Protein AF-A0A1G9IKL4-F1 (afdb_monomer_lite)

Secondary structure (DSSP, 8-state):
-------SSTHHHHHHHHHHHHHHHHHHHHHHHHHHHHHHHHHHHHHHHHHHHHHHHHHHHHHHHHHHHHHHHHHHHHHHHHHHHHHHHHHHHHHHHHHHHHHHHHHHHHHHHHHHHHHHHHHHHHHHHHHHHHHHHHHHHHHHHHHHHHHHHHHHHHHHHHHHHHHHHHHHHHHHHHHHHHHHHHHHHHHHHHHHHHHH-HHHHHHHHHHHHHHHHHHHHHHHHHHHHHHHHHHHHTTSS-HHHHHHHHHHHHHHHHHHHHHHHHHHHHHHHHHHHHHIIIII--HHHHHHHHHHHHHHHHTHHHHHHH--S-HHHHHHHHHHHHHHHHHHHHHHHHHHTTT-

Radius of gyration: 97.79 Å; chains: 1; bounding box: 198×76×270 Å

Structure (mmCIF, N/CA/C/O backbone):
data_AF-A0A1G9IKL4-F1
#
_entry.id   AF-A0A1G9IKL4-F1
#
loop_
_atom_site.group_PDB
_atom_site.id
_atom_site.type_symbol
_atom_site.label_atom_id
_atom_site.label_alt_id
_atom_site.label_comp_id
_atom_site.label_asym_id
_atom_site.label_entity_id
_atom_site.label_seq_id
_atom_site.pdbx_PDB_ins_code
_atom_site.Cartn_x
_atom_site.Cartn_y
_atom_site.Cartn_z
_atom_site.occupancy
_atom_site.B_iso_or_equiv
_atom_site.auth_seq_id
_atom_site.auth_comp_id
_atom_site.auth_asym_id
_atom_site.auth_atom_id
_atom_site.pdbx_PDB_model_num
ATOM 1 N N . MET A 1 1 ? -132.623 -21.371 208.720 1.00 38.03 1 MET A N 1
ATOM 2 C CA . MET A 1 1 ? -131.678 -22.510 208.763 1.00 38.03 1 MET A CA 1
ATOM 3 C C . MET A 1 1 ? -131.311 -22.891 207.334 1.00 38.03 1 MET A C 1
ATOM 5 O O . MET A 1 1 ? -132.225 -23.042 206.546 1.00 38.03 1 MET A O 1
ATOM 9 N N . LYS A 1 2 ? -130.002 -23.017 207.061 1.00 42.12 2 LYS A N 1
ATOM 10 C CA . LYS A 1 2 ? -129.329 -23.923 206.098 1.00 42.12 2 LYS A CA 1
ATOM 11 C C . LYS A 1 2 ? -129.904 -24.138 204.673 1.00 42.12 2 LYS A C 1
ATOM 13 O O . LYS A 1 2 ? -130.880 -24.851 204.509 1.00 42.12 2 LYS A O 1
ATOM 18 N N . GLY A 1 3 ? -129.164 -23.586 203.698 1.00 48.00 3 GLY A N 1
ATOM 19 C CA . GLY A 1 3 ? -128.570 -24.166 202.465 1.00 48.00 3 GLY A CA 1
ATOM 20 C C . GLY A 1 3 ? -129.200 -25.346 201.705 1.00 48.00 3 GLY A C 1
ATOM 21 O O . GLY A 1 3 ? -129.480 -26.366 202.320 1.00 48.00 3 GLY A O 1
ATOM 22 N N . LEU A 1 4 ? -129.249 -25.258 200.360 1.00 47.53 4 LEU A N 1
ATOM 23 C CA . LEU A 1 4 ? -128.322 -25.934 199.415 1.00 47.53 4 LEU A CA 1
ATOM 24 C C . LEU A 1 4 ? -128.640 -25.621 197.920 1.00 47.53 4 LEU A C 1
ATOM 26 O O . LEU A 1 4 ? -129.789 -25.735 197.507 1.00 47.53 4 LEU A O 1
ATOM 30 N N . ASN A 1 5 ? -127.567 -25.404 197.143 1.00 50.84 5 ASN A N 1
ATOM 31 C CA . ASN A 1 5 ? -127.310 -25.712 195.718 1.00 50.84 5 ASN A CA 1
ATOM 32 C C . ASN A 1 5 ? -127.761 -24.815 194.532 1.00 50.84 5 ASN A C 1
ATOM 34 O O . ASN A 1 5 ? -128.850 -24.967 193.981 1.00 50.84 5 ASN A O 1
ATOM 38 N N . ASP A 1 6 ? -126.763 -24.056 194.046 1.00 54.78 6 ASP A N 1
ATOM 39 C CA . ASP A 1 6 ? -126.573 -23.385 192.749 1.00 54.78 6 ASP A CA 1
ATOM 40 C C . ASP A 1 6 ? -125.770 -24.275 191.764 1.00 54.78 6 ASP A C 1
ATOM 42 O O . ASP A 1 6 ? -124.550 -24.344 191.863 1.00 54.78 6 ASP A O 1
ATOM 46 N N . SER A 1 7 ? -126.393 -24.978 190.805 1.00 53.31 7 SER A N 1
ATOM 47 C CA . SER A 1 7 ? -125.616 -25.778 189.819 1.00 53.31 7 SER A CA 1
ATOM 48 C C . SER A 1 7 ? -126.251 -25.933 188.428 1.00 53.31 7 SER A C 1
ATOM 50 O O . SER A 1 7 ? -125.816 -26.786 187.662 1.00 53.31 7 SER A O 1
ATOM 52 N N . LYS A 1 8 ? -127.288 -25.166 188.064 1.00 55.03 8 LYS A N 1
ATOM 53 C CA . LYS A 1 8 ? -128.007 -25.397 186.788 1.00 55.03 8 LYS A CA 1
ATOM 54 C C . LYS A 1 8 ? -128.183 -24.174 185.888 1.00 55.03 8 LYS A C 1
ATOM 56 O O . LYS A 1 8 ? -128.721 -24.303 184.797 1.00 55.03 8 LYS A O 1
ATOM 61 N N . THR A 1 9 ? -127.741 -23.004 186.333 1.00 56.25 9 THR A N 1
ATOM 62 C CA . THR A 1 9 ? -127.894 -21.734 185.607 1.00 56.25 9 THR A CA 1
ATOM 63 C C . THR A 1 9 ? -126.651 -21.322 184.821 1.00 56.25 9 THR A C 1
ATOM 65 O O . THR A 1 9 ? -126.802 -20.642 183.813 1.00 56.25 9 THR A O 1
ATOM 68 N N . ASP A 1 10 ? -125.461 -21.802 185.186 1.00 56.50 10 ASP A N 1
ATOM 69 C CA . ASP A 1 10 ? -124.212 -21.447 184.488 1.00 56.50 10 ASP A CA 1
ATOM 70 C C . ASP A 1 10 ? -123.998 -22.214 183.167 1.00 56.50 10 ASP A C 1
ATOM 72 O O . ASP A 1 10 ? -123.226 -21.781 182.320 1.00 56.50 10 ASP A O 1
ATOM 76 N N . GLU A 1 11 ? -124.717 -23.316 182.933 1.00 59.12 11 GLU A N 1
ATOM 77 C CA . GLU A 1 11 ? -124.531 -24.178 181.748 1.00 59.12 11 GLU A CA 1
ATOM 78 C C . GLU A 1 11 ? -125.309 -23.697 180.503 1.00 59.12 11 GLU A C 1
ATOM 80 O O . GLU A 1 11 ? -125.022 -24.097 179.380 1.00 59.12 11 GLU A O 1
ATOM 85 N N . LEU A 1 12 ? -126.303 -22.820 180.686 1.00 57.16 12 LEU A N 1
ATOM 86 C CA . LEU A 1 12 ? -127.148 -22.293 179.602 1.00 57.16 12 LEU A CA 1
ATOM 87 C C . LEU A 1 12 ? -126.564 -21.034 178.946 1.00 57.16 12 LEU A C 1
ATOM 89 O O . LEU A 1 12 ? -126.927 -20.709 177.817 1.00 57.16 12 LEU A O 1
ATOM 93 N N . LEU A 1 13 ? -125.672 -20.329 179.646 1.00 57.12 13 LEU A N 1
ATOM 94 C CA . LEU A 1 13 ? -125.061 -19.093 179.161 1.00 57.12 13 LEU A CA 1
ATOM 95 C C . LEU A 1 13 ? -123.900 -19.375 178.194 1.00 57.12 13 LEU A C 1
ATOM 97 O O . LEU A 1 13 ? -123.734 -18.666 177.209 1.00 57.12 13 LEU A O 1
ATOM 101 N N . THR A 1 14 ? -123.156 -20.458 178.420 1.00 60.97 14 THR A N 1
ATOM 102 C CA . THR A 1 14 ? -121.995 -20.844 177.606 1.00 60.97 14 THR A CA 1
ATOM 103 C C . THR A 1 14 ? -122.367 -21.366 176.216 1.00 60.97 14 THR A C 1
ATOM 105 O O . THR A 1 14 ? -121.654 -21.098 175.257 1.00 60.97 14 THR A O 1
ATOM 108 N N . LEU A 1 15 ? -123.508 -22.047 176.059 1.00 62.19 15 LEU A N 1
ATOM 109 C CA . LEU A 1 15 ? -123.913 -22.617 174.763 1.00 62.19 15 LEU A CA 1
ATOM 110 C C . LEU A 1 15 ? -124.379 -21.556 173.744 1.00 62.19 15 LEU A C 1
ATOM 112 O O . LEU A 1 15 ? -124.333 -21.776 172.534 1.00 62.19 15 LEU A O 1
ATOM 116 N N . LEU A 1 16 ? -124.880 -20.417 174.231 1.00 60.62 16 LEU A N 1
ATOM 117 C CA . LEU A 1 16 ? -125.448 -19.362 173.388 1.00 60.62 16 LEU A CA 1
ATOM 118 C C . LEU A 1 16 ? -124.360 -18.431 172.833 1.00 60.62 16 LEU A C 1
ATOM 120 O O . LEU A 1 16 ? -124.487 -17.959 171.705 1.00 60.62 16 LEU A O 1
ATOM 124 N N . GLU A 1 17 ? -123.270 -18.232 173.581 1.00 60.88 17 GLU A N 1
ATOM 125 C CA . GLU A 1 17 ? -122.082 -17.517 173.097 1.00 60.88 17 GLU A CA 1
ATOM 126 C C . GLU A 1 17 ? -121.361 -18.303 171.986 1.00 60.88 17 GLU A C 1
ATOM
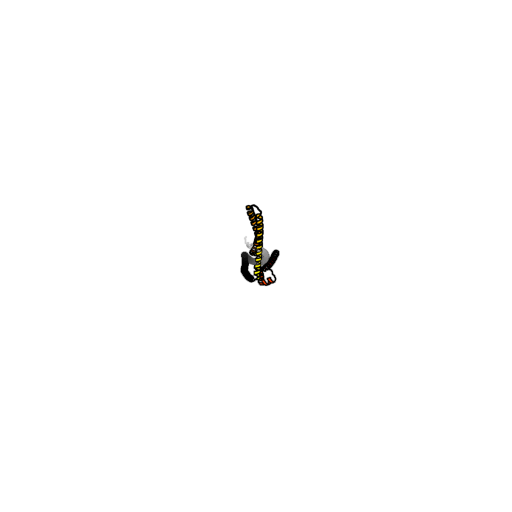 128 O O . GLU A 1 17 ? -120.984 -17.716 170.973 1.00 60.88 17 GLU A O 1
ATOM 133 N N . GLU A 1 18 ? -121.281 -19.634 172.093 1.00 61.75 18 GLU A N 1
ATOM 134 C CA . GLU A 1 18 ? -120.601 -20.484 171.100 1.00 61.75 18 GLU A CA 1
ATOM 135 C C . GLU A 1 18 ? -121.347 -20.532 169.745 1.00 61.75 18 GLU A C 1
ATOM 137 O O . GLU A 1 18 ? -120.739 -20.472 168.676 1.00 61.75 18 GLU A O 1
ATOM 142 N N . GLN A 1 19 ? -122.687 -20.543 169.764 1.00 66.44 19 GLN A N 1
ATOM 143 C CA . GLN A 1 19 ? -123.520 -20.521 168.547 1.00 66.44 19 GLN A CA 1
ATOM 144 C C . GLN A 1 19 ? -123.463 -19.189 167.781 1.00 66.44 19 GLN A C 1
ATOM 146 O O . GLN A 1 19 ? -123.697 -19.157 166.568 1.00 66.44 19 GLN A O 1
ATOM 151 N N . GLN A 1 20 ? -123.194 -18.077 168.467 1.00 59.22 20 GLN A N 1
ATOM 152 C CA . GLN A 1 20 ? -123.156 -16.762 167.831 1.00 59.22 20 GLN A CA 1
ATOM 153 C C . GLN A 1 20 ? -121.809 -16.506 167.134 1.00 59.22 20 GLN A C 1
ATOM 155 O O . GLN A 1 20 ? -121.785 -15.906 166.058 1.00 59.22 20 GLN A O 1
ATOM 160 N N . GLU A 1 21 ? -120.716 -17.054 167.669 1.00 61.25 21 GLU A N 1
ATOM 161 C CA . GLU A 1 21 ? -119.373 -16.970 167.077 1.00 61.25 21 GLU A CA 1
ATOM 162 C C . GLU A 1 21 ? -119.246 -17.801 165.773 1.00 61.25 21 GLU A C 1
ATOM 164 O O . GLU A 1 21 ? -118.583 -17.397 164.810 1.00 61.25 21 GLU A O 1
ATOM 169 N N . GLU A 1 22 ? -119.965 -18.926 165.666 1.00 66.19 22 GLU A N 1
ATOM 170 C CA . GLU A 1 22 ? -119.982 -19.772 164.457 1.00 66.19 22 GLU A CA 1
ATOM 171 C C . GLU A 1 22 ? -120.686 -19.094 163.257 1.00 66.19 22 GLU A C 1
ATOM 173 O O . GLU A 1 22 ? -120.285 -19.254 162.101 1.00 66.19 22 GLU A O 1
ATOM 178 N N . ASN A 1 23 ? -121.710 -18.268 163.499 1.00 61.91 23 ASN A N 1
ATOM 179 C CA . ASN A 1 23 ? -122.428 -17.576 162.419 1.00 61.91 23 ASN A CA 1
ATOM 180 C C . ASN A 1 23 ? -121.624 -16.415 161.807 1.00 61.91 23 ASN A C 1
ATOM 182 O O . ASN A 1 23 ? -121.684 -16.194 160.592 1.00 61.91 23 ASN A O 1
ATOM 186 N N . GLU A 1 24 ? -120.852 -15.686 162.617 1.00 61.78 24 GLU A N 1
ATOM 187 C CA . GLU A 1 24 ? -120.002 -14.595 162.120 1.00 61.78 24 GLU A CA 1
ATOM 188 C C . GLU A 1 24 ? -118.827 -15.122 161.279 1.00 61.78 24 GLU A C 1
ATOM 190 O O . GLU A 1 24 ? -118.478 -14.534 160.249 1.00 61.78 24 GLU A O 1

**AIM OF THE TASK**.
All that is needed is the exact run of lines above from the line containing "ATOM 94 C CA" through the line containing "ATOM 101 N N", both of them included.

**WRITTEN REPLY**.
ATOM 94 C CA . LEU A 1 13 ? -125.061 -19.093 179.161 1.00 57.12 13 LEU A CA 1
ATOM 95 C C . LEU A 1 13 ? -123.900 -19.375 178.194 1.00 57.12 13 LEU A C 1
ATOM 97 O O . LEU A 1 13 ? -123.734 -18.666 177.209 1.00 57.12 13 LEU A O 1
ATOM 101 N N . THR A 1 14 ? -123.156 -20.458 178.420 1.00 60.97 14 THR A N 1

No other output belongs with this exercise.